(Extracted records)
_ _ _

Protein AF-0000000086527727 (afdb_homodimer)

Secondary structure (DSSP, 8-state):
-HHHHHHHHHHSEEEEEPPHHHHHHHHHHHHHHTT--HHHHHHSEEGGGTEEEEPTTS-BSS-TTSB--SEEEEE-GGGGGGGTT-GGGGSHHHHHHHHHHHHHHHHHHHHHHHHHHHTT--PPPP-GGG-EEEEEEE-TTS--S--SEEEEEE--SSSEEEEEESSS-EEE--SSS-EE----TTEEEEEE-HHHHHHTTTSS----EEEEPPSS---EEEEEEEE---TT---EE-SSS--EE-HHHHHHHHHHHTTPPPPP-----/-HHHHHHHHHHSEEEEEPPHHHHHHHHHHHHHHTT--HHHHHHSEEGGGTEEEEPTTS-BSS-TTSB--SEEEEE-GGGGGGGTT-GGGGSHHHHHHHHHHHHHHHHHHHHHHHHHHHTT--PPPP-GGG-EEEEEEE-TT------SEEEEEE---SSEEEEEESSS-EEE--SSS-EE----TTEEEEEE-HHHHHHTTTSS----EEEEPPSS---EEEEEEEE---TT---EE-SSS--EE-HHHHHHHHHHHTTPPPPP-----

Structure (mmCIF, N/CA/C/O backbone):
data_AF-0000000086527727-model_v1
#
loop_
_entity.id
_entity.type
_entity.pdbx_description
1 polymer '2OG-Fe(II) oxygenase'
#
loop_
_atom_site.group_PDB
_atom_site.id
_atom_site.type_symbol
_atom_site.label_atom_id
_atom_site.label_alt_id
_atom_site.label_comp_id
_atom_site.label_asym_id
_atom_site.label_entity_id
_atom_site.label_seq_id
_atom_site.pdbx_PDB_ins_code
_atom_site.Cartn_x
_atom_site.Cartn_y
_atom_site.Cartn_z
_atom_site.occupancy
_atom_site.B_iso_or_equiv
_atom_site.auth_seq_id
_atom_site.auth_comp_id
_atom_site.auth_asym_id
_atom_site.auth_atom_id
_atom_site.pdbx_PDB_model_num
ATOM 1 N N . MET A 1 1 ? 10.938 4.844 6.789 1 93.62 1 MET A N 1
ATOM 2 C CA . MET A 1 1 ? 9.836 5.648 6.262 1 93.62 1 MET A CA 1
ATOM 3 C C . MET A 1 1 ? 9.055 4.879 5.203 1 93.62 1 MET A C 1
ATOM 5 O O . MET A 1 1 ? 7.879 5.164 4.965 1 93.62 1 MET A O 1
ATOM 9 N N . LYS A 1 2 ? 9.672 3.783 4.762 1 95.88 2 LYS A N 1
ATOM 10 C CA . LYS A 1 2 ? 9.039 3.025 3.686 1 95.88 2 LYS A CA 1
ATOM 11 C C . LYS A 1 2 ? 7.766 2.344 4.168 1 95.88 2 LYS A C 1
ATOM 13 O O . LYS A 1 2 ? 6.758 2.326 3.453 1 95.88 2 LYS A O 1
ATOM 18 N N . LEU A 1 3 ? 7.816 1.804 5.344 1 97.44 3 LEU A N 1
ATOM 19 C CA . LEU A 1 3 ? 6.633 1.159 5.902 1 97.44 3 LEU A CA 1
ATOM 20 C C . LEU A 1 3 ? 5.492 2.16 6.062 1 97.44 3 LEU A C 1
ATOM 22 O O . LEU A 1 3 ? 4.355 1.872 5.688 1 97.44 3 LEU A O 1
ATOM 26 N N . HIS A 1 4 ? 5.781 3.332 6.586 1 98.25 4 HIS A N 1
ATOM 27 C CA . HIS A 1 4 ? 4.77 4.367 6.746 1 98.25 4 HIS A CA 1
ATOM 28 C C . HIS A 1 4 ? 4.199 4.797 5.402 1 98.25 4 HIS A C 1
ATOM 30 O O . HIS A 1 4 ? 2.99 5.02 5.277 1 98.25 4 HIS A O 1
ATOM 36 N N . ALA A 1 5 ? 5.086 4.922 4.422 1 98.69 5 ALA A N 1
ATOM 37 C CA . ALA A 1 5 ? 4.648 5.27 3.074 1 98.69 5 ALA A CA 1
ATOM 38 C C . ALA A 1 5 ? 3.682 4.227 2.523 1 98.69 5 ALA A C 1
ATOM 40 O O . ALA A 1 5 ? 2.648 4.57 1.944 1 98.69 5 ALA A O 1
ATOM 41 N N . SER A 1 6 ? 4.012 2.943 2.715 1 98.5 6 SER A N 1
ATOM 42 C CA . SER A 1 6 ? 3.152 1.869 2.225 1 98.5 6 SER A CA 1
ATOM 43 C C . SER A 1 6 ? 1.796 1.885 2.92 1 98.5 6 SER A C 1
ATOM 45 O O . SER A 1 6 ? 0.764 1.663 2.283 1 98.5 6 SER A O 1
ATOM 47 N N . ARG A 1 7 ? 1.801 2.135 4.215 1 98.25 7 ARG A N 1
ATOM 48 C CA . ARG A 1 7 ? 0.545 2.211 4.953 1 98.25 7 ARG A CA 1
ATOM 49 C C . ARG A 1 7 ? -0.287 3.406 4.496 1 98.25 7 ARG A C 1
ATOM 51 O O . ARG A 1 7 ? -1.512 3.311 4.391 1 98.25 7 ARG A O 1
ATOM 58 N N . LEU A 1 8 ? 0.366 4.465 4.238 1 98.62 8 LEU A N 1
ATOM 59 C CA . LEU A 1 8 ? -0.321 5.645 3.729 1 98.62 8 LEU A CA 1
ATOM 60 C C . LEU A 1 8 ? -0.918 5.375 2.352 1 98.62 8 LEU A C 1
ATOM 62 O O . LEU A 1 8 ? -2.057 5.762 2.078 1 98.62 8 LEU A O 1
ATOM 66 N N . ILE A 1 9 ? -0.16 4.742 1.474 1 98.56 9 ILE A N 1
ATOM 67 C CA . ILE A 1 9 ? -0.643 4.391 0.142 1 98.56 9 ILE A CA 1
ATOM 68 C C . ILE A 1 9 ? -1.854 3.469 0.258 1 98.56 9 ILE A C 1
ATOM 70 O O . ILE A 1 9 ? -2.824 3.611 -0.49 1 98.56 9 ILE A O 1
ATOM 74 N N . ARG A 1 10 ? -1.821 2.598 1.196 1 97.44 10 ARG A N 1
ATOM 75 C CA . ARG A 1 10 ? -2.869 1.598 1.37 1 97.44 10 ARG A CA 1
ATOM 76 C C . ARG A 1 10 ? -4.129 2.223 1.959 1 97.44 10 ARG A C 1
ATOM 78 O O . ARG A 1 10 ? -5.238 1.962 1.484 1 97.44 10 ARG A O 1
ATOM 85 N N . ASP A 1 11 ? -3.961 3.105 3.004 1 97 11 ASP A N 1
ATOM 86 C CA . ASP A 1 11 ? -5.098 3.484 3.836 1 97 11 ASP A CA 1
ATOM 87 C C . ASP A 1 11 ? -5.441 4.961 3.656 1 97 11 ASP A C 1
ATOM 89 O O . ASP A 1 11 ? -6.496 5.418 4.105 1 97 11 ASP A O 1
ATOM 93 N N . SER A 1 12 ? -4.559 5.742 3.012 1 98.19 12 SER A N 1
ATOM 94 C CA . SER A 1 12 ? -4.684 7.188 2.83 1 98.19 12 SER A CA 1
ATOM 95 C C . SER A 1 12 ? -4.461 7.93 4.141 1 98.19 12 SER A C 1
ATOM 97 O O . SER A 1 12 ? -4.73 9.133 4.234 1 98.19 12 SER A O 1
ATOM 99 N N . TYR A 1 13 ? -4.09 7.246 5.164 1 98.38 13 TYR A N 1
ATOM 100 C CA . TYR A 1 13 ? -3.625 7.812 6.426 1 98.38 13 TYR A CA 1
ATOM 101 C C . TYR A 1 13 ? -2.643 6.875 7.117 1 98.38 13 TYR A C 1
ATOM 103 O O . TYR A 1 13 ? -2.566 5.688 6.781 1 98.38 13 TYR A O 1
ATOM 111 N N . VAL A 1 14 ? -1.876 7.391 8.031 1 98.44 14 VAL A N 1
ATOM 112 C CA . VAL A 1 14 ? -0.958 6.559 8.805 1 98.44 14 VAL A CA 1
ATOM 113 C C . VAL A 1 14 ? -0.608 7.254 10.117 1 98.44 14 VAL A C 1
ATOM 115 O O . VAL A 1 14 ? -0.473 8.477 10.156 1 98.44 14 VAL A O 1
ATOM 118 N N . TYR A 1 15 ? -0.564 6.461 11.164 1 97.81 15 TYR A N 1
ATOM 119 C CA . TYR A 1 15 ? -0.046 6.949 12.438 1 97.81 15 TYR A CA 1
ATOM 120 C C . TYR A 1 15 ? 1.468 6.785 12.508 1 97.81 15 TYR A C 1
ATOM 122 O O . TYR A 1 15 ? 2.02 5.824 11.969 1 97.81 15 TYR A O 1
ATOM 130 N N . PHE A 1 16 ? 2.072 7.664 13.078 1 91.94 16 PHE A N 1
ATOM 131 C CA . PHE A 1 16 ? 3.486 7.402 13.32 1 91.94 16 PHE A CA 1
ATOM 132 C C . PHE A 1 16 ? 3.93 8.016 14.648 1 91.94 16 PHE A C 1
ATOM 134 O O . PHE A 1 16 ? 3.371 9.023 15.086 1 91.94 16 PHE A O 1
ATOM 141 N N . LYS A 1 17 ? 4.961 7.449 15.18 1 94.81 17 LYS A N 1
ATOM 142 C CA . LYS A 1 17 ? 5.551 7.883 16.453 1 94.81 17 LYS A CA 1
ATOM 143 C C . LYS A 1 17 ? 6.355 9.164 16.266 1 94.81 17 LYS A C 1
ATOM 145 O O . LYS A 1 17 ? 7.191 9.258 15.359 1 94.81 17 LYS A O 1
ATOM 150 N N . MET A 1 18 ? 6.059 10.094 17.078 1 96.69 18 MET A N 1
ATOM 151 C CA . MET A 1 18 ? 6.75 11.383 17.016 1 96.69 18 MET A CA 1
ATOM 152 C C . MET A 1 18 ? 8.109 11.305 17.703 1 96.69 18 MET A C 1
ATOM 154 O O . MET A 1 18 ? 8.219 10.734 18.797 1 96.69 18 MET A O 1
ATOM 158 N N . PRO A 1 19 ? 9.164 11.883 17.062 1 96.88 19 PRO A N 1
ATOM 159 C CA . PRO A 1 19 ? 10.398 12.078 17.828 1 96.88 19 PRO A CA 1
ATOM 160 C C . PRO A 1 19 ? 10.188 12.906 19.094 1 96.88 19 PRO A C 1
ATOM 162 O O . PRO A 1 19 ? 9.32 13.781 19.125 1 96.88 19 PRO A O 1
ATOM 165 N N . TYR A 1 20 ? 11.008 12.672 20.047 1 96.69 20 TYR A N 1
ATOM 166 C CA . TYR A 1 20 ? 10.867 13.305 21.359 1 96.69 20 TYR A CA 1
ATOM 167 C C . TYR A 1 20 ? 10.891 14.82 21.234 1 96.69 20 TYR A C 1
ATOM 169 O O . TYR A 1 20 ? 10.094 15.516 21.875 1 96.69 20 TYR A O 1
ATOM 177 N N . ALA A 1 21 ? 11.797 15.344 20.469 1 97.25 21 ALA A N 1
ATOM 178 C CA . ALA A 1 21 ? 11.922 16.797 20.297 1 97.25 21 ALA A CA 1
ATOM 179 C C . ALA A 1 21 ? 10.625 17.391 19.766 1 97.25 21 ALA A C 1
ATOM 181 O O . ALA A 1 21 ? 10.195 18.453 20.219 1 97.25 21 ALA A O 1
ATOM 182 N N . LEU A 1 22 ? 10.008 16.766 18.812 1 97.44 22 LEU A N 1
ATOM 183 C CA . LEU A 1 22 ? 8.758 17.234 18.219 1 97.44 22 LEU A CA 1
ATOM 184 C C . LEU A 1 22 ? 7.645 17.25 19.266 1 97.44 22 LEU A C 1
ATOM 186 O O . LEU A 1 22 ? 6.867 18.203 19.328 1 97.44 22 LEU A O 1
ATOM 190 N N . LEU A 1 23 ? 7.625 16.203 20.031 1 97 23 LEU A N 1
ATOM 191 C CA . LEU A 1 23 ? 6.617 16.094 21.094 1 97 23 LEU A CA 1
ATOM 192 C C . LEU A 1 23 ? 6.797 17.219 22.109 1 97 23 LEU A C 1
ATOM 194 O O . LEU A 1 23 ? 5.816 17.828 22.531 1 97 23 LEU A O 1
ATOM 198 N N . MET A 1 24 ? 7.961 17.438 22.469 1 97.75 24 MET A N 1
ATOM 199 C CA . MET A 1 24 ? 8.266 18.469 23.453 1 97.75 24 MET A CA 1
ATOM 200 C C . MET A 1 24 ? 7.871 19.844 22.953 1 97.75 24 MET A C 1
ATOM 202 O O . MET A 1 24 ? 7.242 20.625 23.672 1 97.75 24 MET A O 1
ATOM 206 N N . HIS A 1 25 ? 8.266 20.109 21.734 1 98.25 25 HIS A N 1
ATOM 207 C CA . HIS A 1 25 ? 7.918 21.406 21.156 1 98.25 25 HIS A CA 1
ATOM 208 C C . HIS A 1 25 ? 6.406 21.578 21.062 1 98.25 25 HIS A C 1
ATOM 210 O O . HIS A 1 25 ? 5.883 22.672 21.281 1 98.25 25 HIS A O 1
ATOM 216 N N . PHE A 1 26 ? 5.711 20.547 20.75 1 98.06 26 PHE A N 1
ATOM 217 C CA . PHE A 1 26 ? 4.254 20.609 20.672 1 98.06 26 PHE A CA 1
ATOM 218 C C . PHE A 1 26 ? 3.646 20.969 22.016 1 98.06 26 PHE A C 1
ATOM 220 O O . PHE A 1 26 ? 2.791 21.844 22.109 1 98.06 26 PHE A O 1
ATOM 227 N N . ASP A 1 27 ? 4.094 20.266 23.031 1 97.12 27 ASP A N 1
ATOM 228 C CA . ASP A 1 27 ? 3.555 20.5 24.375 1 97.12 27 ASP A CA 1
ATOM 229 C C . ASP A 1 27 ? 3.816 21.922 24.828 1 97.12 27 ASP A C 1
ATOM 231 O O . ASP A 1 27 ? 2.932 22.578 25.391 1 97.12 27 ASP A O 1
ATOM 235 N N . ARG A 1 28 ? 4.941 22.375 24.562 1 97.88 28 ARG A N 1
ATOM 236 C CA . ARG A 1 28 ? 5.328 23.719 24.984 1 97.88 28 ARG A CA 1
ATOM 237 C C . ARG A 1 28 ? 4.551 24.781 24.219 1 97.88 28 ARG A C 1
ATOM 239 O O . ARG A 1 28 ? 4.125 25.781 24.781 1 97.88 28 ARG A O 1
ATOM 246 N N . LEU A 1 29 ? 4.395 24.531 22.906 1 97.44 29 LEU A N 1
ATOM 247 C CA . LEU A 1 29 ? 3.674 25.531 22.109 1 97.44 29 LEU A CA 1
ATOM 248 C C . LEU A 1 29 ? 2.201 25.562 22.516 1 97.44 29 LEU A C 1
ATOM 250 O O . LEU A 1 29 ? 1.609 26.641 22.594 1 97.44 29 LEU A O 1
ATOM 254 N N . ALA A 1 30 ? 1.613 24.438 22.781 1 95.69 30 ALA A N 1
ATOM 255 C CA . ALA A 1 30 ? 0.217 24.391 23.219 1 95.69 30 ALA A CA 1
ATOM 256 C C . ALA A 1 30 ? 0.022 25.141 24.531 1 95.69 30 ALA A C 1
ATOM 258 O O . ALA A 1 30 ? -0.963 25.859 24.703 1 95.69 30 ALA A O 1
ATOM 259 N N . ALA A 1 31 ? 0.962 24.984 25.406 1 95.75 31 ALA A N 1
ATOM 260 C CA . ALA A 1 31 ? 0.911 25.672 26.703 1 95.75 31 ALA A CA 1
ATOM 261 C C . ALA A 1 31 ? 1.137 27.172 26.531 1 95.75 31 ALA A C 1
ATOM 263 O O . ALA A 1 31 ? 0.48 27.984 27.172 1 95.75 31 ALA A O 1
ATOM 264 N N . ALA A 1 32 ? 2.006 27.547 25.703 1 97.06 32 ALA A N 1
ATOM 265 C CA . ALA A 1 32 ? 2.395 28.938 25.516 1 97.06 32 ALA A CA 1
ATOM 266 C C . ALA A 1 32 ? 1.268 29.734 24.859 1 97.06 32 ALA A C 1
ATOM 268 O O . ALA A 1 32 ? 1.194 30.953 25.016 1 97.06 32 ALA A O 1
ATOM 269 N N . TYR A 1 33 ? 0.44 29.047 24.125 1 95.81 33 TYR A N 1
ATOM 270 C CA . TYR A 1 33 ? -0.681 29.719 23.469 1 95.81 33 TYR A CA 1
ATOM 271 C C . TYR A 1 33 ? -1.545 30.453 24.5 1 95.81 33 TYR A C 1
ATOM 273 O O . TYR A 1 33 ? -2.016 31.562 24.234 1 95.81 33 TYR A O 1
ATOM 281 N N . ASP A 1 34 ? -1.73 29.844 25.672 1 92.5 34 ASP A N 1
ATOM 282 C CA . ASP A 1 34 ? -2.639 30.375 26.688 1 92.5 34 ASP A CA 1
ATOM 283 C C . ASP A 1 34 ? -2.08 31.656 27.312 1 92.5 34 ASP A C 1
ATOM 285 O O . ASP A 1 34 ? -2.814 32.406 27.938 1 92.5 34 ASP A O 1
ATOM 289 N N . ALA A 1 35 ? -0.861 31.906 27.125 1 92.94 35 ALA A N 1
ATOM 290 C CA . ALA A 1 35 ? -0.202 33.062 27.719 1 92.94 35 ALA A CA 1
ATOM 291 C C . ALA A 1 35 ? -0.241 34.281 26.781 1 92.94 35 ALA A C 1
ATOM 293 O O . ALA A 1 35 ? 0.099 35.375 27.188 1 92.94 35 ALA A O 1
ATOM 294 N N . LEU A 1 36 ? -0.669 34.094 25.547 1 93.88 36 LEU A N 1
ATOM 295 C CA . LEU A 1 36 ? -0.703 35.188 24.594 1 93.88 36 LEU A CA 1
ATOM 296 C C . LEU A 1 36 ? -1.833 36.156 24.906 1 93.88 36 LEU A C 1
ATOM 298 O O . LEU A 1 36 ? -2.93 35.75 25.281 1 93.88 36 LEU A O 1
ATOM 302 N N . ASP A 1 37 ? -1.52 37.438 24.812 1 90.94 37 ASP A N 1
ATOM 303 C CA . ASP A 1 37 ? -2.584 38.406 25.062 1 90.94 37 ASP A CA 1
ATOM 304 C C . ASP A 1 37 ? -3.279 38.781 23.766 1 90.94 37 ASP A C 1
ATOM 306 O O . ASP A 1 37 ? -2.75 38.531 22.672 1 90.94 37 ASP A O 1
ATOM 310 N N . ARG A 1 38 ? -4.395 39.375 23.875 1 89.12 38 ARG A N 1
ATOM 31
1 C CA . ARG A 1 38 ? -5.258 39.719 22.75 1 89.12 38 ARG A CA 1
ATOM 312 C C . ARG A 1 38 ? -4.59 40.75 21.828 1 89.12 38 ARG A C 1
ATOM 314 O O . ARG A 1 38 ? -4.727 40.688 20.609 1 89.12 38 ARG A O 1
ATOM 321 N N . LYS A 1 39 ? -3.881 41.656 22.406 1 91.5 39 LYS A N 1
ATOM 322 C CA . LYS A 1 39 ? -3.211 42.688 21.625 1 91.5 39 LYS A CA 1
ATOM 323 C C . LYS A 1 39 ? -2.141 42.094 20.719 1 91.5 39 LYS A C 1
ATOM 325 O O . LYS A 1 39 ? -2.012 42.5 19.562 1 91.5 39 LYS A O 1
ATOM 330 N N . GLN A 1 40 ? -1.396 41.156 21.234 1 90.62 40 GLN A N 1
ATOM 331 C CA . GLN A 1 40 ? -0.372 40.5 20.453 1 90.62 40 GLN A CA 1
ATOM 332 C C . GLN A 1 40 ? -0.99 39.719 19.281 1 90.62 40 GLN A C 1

_ _ _

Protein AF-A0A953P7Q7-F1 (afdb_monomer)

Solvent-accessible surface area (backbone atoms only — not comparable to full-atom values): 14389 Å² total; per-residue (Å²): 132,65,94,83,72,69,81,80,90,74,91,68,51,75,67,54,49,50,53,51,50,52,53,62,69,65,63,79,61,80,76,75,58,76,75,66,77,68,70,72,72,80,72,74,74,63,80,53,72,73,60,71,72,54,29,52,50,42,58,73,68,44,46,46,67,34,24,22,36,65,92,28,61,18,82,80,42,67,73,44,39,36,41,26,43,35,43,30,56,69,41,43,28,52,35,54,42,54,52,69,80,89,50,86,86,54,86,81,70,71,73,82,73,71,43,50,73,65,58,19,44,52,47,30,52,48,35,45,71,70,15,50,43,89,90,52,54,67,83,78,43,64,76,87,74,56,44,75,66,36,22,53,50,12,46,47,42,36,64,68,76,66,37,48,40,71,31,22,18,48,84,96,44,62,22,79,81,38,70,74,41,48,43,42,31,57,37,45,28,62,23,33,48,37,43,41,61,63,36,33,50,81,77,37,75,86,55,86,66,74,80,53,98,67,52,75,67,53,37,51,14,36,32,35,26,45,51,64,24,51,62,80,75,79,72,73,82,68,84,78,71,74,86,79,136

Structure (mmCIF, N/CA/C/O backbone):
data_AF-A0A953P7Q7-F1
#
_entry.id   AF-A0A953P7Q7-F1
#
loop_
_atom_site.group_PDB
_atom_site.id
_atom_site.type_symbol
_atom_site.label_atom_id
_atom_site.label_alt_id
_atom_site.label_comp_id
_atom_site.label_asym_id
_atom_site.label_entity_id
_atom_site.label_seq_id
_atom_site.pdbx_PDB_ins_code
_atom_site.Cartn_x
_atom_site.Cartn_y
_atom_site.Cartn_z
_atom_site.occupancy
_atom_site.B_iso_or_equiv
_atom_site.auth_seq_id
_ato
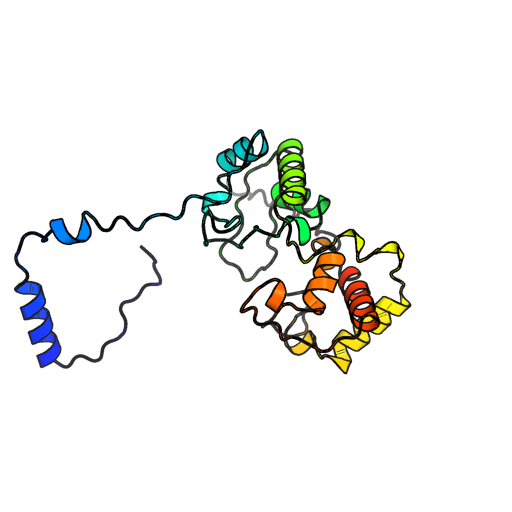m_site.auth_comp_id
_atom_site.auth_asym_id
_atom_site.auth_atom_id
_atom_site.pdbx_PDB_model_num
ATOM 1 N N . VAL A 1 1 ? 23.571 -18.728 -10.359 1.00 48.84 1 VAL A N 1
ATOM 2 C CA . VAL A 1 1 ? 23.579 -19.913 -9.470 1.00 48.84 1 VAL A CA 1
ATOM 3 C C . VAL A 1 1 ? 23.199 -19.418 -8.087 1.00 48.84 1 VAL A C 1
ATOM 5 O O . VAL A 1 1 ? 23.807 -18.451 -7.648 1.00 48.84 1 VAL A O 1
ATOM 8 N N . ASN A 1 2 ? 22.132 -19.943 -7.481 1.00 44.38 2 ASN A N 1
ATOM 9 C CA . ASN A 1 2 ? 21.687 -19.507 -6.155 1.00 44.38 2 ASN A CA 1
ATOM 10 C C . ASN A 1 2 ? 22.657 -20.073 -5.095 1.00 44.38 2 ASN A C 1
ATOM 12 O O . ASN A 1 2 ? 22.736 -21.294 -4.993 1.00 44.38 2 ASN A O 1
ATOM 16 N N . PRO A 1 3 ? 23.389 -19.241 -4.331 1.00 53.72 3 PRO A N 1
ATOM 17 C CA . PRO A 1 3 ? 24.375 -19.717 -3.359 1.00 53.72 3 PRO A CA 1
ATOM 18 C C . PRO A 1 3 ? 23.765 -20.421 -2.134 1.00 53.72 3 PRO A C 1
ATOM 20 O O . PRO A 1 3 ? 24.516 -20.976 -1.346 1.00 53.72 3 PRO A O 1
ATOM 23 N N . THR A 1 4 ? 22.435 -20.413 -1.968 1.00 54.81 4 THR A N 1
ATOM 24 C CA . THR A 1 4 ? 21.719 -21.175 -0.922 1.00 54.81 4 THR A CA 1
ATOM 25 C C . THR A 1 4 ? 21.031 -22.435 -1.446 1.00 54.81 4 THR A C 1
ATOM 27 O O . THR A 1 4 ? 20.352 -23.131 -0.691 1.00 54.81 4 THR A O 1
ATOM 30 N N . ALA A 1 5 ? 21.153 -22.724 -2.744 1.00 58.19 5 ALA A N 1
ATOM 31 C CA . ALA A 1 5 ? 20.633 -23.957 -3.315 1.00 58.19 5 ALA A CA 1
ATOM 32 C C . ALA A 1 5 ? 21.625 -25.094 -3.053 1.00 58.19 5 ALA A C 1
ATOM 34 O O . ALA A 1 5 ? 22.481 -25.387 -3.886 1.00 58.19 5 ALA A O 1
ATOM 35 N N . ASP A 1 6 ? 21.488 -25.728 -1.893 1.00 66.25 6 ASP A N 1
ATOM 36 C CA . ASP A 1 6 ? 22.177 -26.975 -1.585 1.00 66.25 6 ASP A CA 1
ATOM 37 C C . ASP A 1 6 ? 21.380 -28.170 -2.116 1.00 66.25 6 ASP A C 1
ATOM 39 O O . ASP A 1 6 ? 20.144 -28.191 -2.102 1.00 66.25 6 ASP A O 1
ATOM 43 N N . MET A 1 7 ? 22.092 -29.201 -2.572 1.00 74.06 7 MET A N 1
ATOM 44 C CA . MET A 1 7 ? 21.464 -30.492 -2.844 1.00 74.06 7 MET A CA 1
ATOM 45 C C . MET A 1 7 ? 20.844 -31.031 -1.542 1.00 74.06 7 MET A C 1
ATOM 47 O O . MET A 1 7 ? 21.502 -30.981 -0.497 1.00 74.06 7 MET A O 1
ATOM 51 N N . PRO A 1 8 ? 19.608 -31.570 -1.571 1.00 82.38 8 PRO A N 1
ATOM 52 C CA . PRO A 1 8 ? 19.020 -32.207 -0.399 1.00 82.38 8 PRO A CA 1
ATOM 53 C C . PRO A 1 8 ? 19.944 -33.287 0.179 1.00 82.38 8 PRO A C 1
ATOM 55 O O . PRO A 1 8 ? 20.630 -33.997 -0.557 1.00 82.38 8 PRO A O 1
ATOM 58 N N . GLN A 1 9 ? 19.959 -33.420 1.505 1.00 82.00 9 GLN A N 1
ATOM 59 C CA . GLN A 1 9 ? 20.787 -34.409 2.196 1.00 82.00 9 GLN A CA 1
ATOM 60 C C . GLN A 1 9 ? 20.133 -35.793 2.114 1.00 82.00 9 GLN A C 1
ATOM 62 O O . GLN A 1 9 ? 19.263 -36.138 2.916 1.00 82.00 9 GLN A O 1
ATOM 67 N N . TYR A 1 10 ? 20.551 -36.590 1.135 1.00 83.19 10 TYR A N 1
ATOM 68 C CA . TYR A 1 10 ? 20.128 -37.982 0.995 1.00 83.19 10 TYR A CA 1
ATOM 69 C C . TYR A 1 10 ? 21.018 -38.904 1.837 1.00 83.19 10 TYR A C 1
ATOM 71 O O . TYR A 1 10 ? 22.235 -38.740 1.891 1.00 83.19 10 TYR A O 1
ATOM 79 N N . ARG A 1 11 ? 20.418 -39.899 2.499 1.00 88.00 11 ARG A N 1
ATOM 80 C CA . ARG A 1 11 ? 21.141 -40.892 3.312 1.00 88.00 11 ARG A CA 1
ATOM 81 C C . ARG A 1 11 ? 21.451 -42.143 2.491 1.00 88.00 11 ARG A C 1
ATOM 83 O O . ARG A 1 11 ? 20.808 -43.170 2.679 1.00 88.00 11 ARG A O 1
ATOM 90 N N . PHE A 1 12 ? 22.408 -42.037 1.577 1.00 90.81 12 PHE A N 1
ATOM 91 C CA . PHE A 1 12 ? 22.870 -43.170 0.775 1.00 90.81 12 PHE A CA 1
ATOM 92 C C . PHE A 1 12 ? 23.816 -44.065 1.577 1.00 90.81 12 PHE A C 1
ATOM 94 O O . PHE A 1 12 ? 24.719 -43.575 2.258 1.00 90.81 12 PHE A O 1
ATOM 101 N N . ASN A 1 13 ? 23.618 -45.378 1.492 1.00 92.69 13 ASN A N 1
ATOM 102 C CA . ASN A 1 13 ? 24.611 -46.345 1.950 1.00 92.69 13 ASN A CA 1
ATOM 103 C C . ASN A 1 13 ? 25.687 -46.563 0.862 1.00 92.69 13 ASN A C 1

_ _ _

Problem description: Starting at the line above that contains "ATOM 16 N N", repeat each line exactly up to and including the line that contains "ATOM 20 O O", and stop there.

Finished exercise:
ATOM 16 N N . PRO A 1 3 ? 23.389 -19.241 -4.331 1.00 53.72 3 PRO A N 1
ATOM 17 C CA . PRO A 1 3 ? 24.375 -19.717 -3.359 1.00 53.72 3 PRO A CA 1
ATOM 18 C C . PRO A 1 3 ? 23.765 -20.421 -2.134 1.00 53.72 3 PRO A C 1
ATOM 20 O O . PRO A 1 3 ? 24.516 -20.976 -1.346 1.00 53.72 3 PRO A O 1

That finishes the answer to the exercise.